# FAQ

Common questions and troubleshooting for GO3.

## Gene not found

**Error**: `ValueError: gene "XYZ" not found`

Gene names must exactly match the `db_object_symbol` column in your GAF file (case-sensitive). Common causes:

- Using an alias or old symbol instead of the current one.
- The gene has no GO annotations in your GAF file.
- Typos or extra whitespace in the gene name.

**Fix**: open your GAF file and search for the gene symbol. GAF files use tab-separated columns; `db_object_symbol` is column 3 (0-indexed: column 2).

## Similarity is 0.0

A result of 0.0 typically means:

- The two terms are in **different namespaces** (e.g., one is BP and the other is MF). Cross-namespace terms have no common ancestor.
- One or both GO IDs are **invalid or not in the loaded ontology**.
- The terms have **no common ancestor** with IC > 0 (very rare within the same namespace).
- For gene comparisons: one or both genes have **no annotations** in the selected namespace.

**Fix**: verify that both terms/genes exist and belong to the same namespace. Use `get_term_by_id` to inspect individual terms.

## Which OBO file should I use?

Use **`go-basic.obo`** (recommended). This is the standard filtered version that contains only `is_a` and `part_of` relationships within each namespace.

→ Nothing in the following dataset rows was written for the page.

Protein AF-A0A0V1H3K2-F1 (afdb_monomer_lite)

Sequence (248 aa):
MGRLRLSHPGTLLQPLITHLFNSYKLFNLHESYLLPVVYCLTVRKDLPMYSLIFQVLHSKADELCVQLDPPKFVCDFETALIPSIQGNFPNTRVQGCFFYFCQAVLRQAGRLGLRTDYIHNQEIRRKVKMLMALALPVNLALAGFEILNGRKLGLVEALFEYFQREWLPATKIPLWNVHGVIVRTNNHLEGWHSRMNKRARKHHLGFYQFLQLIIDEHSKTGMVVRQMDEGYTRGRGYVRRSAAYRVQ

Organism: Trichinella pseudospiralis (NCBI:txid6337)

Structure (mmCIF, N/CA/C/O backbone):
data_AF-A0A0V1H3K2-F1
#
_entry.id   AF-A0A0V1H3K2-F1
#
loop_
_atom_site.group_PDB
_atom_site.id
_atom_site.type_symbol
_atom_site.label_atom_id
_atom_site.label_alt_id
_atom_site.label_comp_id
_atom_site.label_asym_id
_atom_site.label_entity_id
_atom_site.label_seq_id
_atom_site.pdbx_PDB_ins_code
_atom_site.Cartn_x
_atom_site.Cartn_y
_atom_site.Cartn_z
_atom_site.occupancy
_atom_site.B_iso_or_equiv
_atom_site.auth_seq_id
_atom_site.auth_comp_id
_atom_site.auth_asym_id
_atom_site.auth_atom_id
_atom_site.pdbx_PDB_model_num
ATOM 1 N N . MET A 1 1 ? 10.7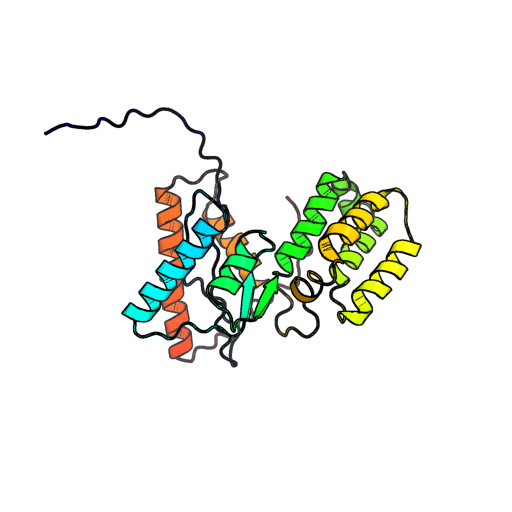22 32.060 -35.560 1.00 31.16 1 MET A N 1
ATOM 2 C CA . MET A 1 1 ? 11.370 32.162 -34.231 1.00 31.16 1 MET A CA 1
ATOM 3 C C . MET A 1 1 ? 10.424 32.878 -33.273 1.00 31.16 1 MET A C 1
ATOM 5 O O . MET A 1 1 ? 10.344 34.096 -33.316 1.00 31.16 1 MET A O 1
ATOM 9 N N . GLY A 1 2 ? 9.663 32.141 -32.461 1.00 22.12 2 GLY A N 1
ATOM 10 C CA . GLY A 1 2 ? 8.742 32.712 -31.471 1.00 22.12 2 GLY A CA 1
ATOM 1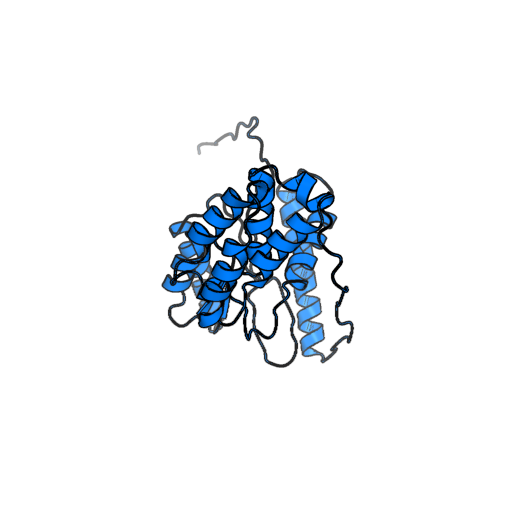1 C C . GLY A 1 2 ? 9.177 32.325 -30.061 1.00 22.12 2 GLY A C 1
ATOM 12 O O . GLY A 1 2 ? 9.178 31.145 -29.727 1.00 22.12 2 GLY A O 1
ATOM 13 N N . ARG A 1 3 ? 9.593 33.310 -29.254 1.00 21.19 3 ARG A N 1
ATOM 14 C CA . ARG A 1 3 ? 9.942 33.143 -27.834 1.00 21.19 3 ARG A CA 1
ATOM 15 C C . ARG A 1 3 ? 8.664 33.045 -27.001 1.00 21.19 3 ARG A C 1
ATOM 17 O O . ARG A 1 3 ? 7.903 34.007 -26.958 1.00 21.19 3 ARG A O 1
ATOM 24 N N . LEU A 1 4 ? 8.480 31.947 -26.273 1.00 20.09 4 LEU A N 1
ATOM 25 C CA . LEU A 1 4 ? 7.503 31.867 -25.185 1.00 20.09 4 LEU A CA 1
ATOM 26 C C . LEU A 1 4 ? 8.158 32.355 -23.887 1.00 20.09 4 LEU A C 1
ATOM 28 O O . LEU A 1 4 ? 9.084 31.738 -23.365 1.00 20.09 4 LEU A O 1
ATOM 32 N N . ARG A 1 5 ? 7.688 33.507 -23.397 1.00 20.83 5 ARG A N 1
ATOM 33 C CA . ARG A 1 5 ? 7.985 34.030 -22.059 1.00 20.83 5 ARG A CA 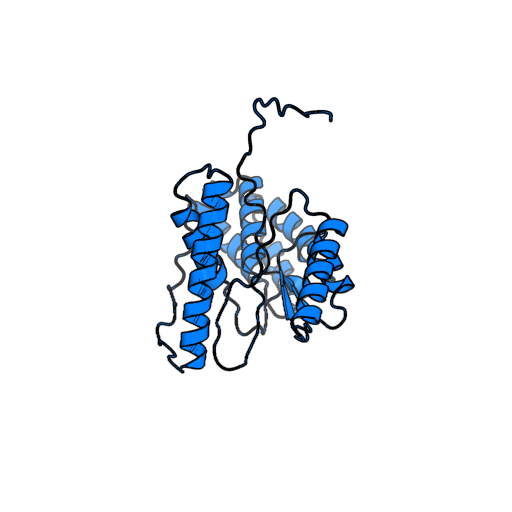1
ATOM 34 C C . ARG A 1 5 ? 7.189 33.218 -21.036 1.00 20.83 5 ARG A C 1
ATOM 36 O O . ARG A 1 5 ? 5.968 33.163 -21.126 1.00 20.83 5 ARG A O 1
ATOM 43 N N . LEU A 1 6 ? 7.869 32.639 -20.050 1.00 22.84 6 LEU A N 1
ATOM 44 C CA . LEU A 1 6 ? 7.227 32.079 -18.862 1.00 22.84 6 LEU A CA 1
ATOM 45 C C . LEU A 1 6 ? 7.042 33.197 -17.832 1.00 22.84 6 LEU A C 1
ATOM 47 O O . LEU A 1 6 ? 7.979 33.589 -17.142 1.00 22.84 6 LEU A O 1
ATOM 51 N N . SER A 1 7 ? 5.826 33.726 -17.749 1.00 21.48 7 SER A N 1
ATOM 52 C CA . SER A 1 7 ? 5.360 34.537 -16.626 1.00 21.48 7 SER A CA 1
ATOM 53 C C . SER A 1 7 ? 4.860 33.612 -15.509 1.00 21.48 7 SER A C 1
ATOM 55 O O . SER A 1 7 ? 3.906 32.863 -15.706 1.00 21.48 7 SER A O 1
ATOM 57 N N . HIS A 1 8 ? 5.498 33.655 -14.340 1.00 23.97 8 HIS A N 1
ATOM 58 C CA . HIS A 1 8 ? 4.903 33.211 -13.071 1.00 23.97 8 HIS A CA 1
ATOM 59 C C . HIS A 1 8 ? 4.033 34.341 -12.495 1.00 23.97 8 HIS A C 1
ATOM 61 O O . HIS A 1 8 ? 4.345 35.511 -12.723 1.00 23.97 8 HIS A O 1
ATOM 67 N N . PRO A 1 9 ? 2.958 34.013 -11.753 1.00 26.77 9 PRO A N 1
ATOM 68 C CA . PRO A 1 9 ? 3.104 33.942 -10.297 1.00 26.77 9 PRO A CA 1
ATOM 69 C C . PRO A 1 9 ? 2.271 32.835 -9.615 1.00 26.77 9 PRO A C 1
ATOM 71 O O . PRO A 1 9 ? 1.129 32.572 -9.965 1.00 26.77 9 PRO A O 1
ATOM 74 N N . GLY A 1 10 ? 2.843 32.247 -8.560 1.00 25.47 10 GLY A N 1
ATOM 75 C CA . GLY A 1 10 ? 2.089 31.841 -7.370 1.00 25.47 10 GLY A CA 1
ATOM 76 C C . GLY A 1 10 ? 1.059 30.720 -7.513 1.00 25.47 10 GLY A C 1
ATOM 77 O O . GLY A 1 10 ? -0.119 30.936 -7.253 1.00 25.47 10 GLY A O 1
ATOM 78 N N . THR A 1 11 ? 1.499 29.490 -7.781 1.00 23.27 11 THR A N 1
ATOM 79 C CA . THR A 1 11 ? 0.731 28.305 -7.368 1.00 23.27 11 THR A CA 1
ATOM 80 C C . THR A 1 11 ? 1.454 27.659 -6.197 1.00 23.27 11 THR A C 1
ATOM 82 O O . THR A 1 11 ? 2.593 27.211 -6.318 1.00 23.27 11 THR A O 1
ATOM 85 N N . LEU A 1 12 ? 0.800 27.683 -5.038 1.00 22.28 12 LEU A N 1
ATOM 86 C CA . LEU A 1 12 ? 1.220 27.025 -3.808 1.00 22.28 12 LEU A CA 1
ATOM 87 C C . LEU A 1 12 ? 1.469 25.536 -4.086 1.00 22.28 12 LEU A C 1
ATOM 89 O O . LEU A 1 12 ? 0.546 24.725 -4.049 1.00 22.28 12 LEU A O 1
ATOM 93 N N . LEU A 1 13 ? 2.725 25.164 -4.333 1.00 23.50 13 LEU A N 1
ATOM 94 C CA . LEU A 1 13 ? 3.183 23.787 -4.192 1.00 23.50 13 LEU A CA 1
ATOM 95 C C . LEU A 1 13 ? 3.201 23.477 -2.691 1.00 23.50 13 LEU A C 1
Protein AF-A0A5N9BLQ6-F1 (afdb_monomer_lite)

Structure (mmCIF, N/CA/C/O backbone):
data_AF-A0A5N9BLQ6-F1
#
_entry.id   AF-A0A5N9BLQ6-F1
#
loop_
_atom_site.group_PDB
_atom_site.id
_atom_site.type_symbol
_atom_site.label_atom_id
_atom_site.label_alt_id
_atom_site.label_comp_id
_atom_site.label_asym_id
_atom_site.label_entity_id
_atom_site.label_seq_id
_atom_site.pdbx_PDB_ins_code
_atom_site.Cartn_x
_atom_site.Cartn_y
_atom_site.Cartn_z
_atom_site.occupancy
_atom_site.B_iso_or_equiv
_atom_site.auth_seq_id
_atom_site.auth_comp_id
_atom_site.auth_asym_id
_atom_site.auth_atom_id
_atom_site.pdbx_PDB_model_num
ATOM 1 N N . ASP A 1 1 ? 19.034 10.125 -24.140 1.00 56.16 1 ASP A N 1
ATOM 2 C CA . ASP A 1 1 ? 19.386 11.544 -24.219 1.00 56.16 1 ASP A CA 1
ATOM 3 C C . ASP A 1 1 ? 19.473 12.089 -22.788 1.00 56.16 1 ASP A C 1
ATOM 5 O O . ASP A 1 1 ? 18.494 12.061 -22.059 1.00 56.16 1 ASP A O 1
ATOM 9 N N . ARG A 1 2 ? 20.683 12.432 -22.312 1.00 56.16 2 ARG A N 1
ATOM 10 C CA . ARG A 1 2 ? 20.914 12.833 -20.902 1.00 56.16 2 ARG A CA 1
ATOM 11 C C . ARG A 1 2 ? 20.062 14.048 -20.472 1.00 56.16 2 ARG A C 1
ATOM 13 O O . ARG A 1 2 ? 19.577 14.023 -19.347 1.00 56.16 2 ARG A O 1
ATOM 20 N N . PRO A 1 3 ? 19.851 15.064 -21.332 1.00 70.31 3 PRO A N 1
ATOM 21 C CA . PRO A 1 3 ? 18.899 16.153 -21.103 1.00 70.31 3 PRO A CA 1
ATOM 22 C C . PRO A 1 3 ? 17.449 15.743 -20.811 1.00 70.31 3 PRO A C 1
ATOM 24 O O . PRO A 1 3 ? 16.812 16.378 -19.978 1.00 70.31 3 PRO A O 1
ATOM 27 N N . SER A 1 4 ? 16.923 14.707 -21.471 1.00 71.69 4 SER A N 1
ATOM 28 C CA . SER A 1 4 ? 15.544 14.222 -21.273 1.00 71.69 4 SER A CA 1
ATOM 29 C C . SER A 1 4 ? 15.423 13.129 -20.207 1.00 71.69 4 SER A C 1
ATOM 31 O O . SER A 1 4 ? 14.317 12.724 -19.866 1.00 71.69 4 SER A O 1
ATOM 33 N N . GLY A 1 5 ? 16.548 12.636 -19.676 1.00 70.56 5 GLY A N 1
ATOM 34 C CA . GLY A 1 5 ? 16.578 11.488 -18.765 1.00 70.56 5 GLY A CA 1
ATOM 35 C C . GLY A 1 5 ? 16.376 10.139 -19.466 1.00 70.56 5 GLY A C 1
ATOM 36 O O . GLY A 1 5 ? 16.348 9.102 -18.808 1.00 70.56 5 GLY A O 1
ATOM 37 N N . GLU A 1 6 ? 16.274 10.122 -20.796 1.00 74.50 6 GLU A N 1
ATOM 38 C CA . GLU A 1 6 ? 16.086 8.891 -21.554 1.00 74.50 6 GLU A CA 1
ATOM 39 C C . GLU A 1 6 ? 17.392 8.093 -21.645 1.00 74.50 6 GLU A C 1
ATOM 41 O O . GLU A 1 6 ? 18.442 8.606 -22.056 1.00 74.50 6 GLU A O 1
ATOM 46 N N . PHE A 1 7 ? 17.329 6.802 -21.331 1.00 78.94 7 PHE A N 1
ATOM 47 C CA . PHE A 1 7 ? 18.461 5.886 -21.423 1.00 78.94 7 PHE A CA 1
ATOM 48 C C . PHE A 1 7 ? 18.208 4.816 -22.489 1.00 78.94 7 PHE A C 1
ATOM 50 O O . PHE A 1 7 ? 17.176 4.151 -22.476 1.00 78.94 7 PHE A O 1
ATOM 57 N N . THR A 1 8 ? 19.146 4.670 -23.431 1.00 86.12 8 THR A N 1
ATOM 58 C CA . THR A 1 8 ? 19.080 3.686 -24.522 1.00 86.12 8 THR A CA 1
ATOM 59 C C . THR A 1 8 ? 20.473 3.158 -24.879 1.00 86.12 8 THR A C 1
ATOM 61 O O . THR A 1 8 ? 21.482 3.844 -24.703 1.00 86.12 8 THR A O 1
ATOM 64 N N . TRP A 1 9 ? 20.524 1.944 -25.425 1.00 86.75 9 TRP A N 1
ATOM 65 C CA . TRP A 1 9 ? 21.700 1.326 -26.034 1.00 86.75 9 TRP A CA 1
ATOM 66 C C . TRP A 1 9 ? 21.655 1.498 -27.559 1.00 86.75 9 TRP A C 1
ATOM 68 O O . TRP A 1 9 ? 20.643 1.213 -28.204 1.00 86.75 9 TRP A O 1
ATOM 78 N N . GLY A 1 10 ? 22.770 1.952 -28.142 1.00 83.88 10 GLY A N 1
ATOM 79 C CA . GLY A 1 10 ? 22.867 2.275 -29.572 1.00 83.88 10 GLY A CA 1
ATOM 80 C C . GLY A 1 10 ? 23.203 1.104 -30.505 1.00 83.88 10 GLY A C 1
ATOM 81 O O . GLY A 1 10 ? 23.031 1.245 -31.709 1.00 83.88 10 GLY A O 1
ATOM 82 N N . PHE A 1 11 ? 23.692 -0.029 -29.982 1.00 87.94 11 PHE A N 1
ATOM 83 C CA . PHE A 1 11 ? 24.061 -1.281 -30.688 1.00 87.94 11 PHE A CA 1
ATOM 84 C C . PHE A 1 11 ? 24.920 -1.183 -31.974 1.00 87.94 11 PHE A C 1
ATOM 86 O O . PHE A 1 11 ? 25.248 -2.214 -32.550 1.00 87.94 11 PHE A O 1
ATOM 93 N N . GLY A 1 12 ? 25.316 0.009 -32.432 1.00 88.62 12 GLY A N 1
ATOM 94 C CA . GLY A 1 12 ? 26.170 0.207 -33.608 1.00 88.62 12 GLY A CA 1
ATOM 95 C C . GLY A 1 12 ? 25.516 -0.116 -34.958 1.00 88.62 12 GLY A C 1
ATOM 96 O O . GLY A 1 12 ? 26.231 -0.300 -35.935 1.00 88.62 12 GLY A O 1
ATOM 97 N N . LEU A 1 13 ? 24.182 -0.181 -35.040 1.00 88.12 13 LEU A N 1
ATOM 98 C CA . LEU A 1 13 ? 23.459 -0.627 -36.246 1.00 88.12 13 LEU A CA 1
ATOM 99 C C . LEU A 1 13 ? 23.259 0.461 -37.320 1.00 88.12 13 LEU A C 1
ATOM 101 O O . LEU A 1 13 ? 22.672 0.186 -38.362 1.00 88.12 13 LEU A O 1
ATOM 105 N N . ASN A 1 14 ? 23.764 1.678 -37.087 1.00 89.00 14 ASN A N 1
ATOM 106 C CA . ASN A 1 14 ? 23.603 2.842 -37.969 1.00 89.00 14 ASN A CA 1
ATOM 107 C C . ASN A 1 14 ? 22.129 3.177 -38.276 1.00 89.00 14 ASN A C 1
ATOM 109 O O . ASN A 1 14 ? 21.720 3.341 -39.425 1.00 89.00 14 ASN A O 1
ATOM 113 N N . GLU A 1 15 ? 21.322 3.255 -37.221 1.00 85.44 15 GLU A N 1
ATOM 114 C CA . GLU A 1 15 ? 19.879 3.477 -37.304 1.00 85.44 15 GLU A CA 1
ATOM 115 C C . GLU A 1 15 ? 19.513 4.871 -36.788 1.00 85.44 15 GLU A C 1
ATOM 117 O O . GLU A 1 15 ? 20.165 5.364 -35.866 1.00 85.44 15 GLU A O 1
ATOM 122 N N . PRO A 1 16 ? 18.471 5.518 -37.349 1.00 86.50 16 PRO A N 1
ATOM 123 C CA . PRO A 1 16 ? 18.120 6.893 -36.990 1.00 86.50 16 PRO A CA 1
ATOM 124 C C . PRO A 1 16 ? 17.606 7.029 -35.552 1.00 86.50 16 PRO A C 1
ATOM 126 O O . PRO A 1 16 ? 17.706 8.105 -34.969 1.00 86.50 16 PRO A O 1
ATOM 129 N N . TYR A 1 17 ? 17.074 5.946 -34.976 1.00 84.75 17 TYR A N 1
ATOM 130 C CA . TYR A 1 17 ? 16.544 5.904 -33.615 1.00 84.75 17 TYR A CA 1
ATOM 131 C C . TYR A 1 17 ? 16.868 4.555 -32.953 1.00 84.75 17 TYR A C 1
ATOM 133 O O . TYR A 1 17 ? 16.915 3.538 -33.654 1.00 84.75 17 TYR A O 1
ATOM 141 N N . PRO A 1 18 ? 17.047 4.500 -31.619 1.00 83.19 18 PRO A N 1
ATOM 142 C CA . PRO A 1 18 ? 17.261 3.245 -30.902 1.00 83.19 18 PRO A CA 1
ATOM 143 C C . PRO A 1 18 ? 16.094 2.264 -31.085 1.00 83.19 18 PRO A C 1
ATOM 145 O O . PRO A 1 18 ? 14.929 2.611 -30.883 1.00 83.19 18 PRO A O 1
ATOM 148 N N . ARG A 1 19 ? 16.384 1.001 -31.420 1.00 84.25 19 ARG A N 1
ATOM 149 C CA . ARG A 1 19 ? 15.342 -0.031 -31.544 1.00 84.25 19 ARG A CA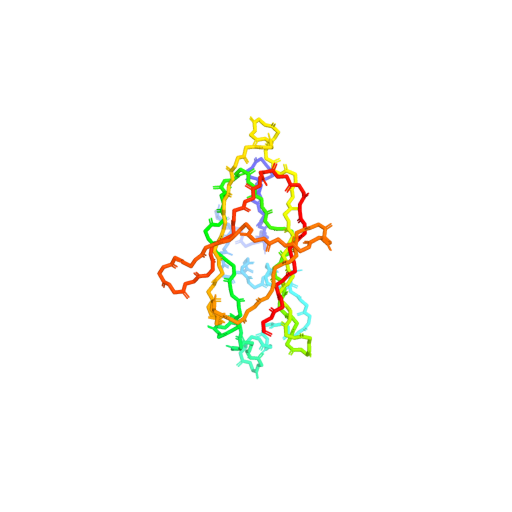 1
ATOM 150 C C . ARG A 1 19 ? 14.854 -0.521 -30.189 1.00 84.25 19 ARG A C 1
ATOM 152 O O . ARG A 1 19 ? 15.627 -1.104 -29.426 1.00 84.25 19 ARG A O 1
ATOM 159 N N . GLY A 1 20 ? 13.544 -0.433 -29.961 1.00 84.81 20 GLY A N 1
ATOM 160 C CA . GLY A 1 20 ? 12.884 -1.008 -28.784 1.00 84.81 20 GLY A CA 1
ATOM 161 C C . GLY A 1 20 ? 13.072 -2.525 -28.644 1.00 84.81 20 GLY A C 1
ATOM 162 O O . GLY A 1 20 ? 13.239 -3.015 -27.534 1.00 84.81 20 GLY A O 1
ATOM 163 N N . GLN A 1 21 ? 13.136 -3.268 -29.756 1.00 88.75 21 GLN A N 1
ATOM 164 C CA . GLN A 1 21 ? 13.320 -4.729 -29.741 1.00 88.75 21 GLN A CA 1
ATOM 165 C C . GLN A 1 21 ? 14.637 -5.178 -29.094 1.00 88.75 21 GLN A C 1
ATOM 167 O O . GLN A 1 21 ? 14.667 -6.239 -28.483 1.00 88.75 21 GLN A O 1
ATOM 172 N N . LEU A 1 22 ? 15.711 -4.388 -29.219 1.00 88.12 22 LEU A N 1
ATOM 173 C CA . LEU A 1 22 ? 17.002 -4.681 -28.586 1.00 88.12 22 LEU A CA 1
ATOM 174 C C . LEU A 1 22 ? 17.143 -3.974 -27.234 1.00 88.12 22 LEU A C 1
ATOM 176 O O . LEU A 1 22 ? 17.667 -4.547 -26.282 1.00 88.12 22 LEU A O 1
ATOM 180 N N . ASN A 1 23 ? 16.626 -2.747 -27.127 1.00 91.31 23 ASN A N 1
ATOM 181 C CA . ASN A 1 23 ? 16.650 -1.982 -25.882 1.00 91.31 23 ASN A CA 1
ATOM 182 C C . ASN A 1 23 ? 15.813 -2.640 -24.772 1.00 91.31 23 ASN A C 1
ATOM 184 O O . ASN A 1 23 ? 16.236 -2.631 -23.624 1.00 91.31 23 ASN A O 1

The full `go.obo` includes cross-ontology links and additional relationship types that may produce unexpected similarity scores. Unless you specifically need those relationships, stick with `go-basic.obo`.

If you call `go3.load_go_terms()` without a path, GO3 downloads `go-basic.obo` automatically.

## Can I use a custom ontology?

Yes. GO3 accepts any OBO-format file. If you have a custom or domain-specific ontology in OBO format, pass its path to `load_go_terms`:

```python
go3.load_go_terms("my_custom_ontology.obo")
```

The same parsing and caching logic applies.

## How do I filter by evidence code?

GO3 automatically filters out `ND` (No biological Data) annotations and annotations with `NOT` qualifiers. For stricter filtering (e.g., excluding `IEA` to use only experimentally curated annotations), pre-filter your GAF file before passing it to `load_gaf`:

```python
# Example: filter GAF to keep only experimental evidence codes
experimental_codes = {"EXP", "IDA", "IPI", "IMP", "IGI", "IEP"}

with open("goa_human.gaf") as f:
    with open("goa_human_experimental.gaf", "w") as out:
        for line in f:
            if line.startswith("!"):
                out.write(line)
                continue
            fields = line.split("\t")
            if len(fields) > 6 and fields[6] in experimental_codes:
                out.write(line)

annots = go3.load_gaf("goa_human_experimental.gaf")
```

## set_num_threads doesn't seem to help

The Rayon thread pool is **initialized once**. If you call `set_num_threads` after the pool has already been created (e.g., after a batch similarity call), the new value is ignored.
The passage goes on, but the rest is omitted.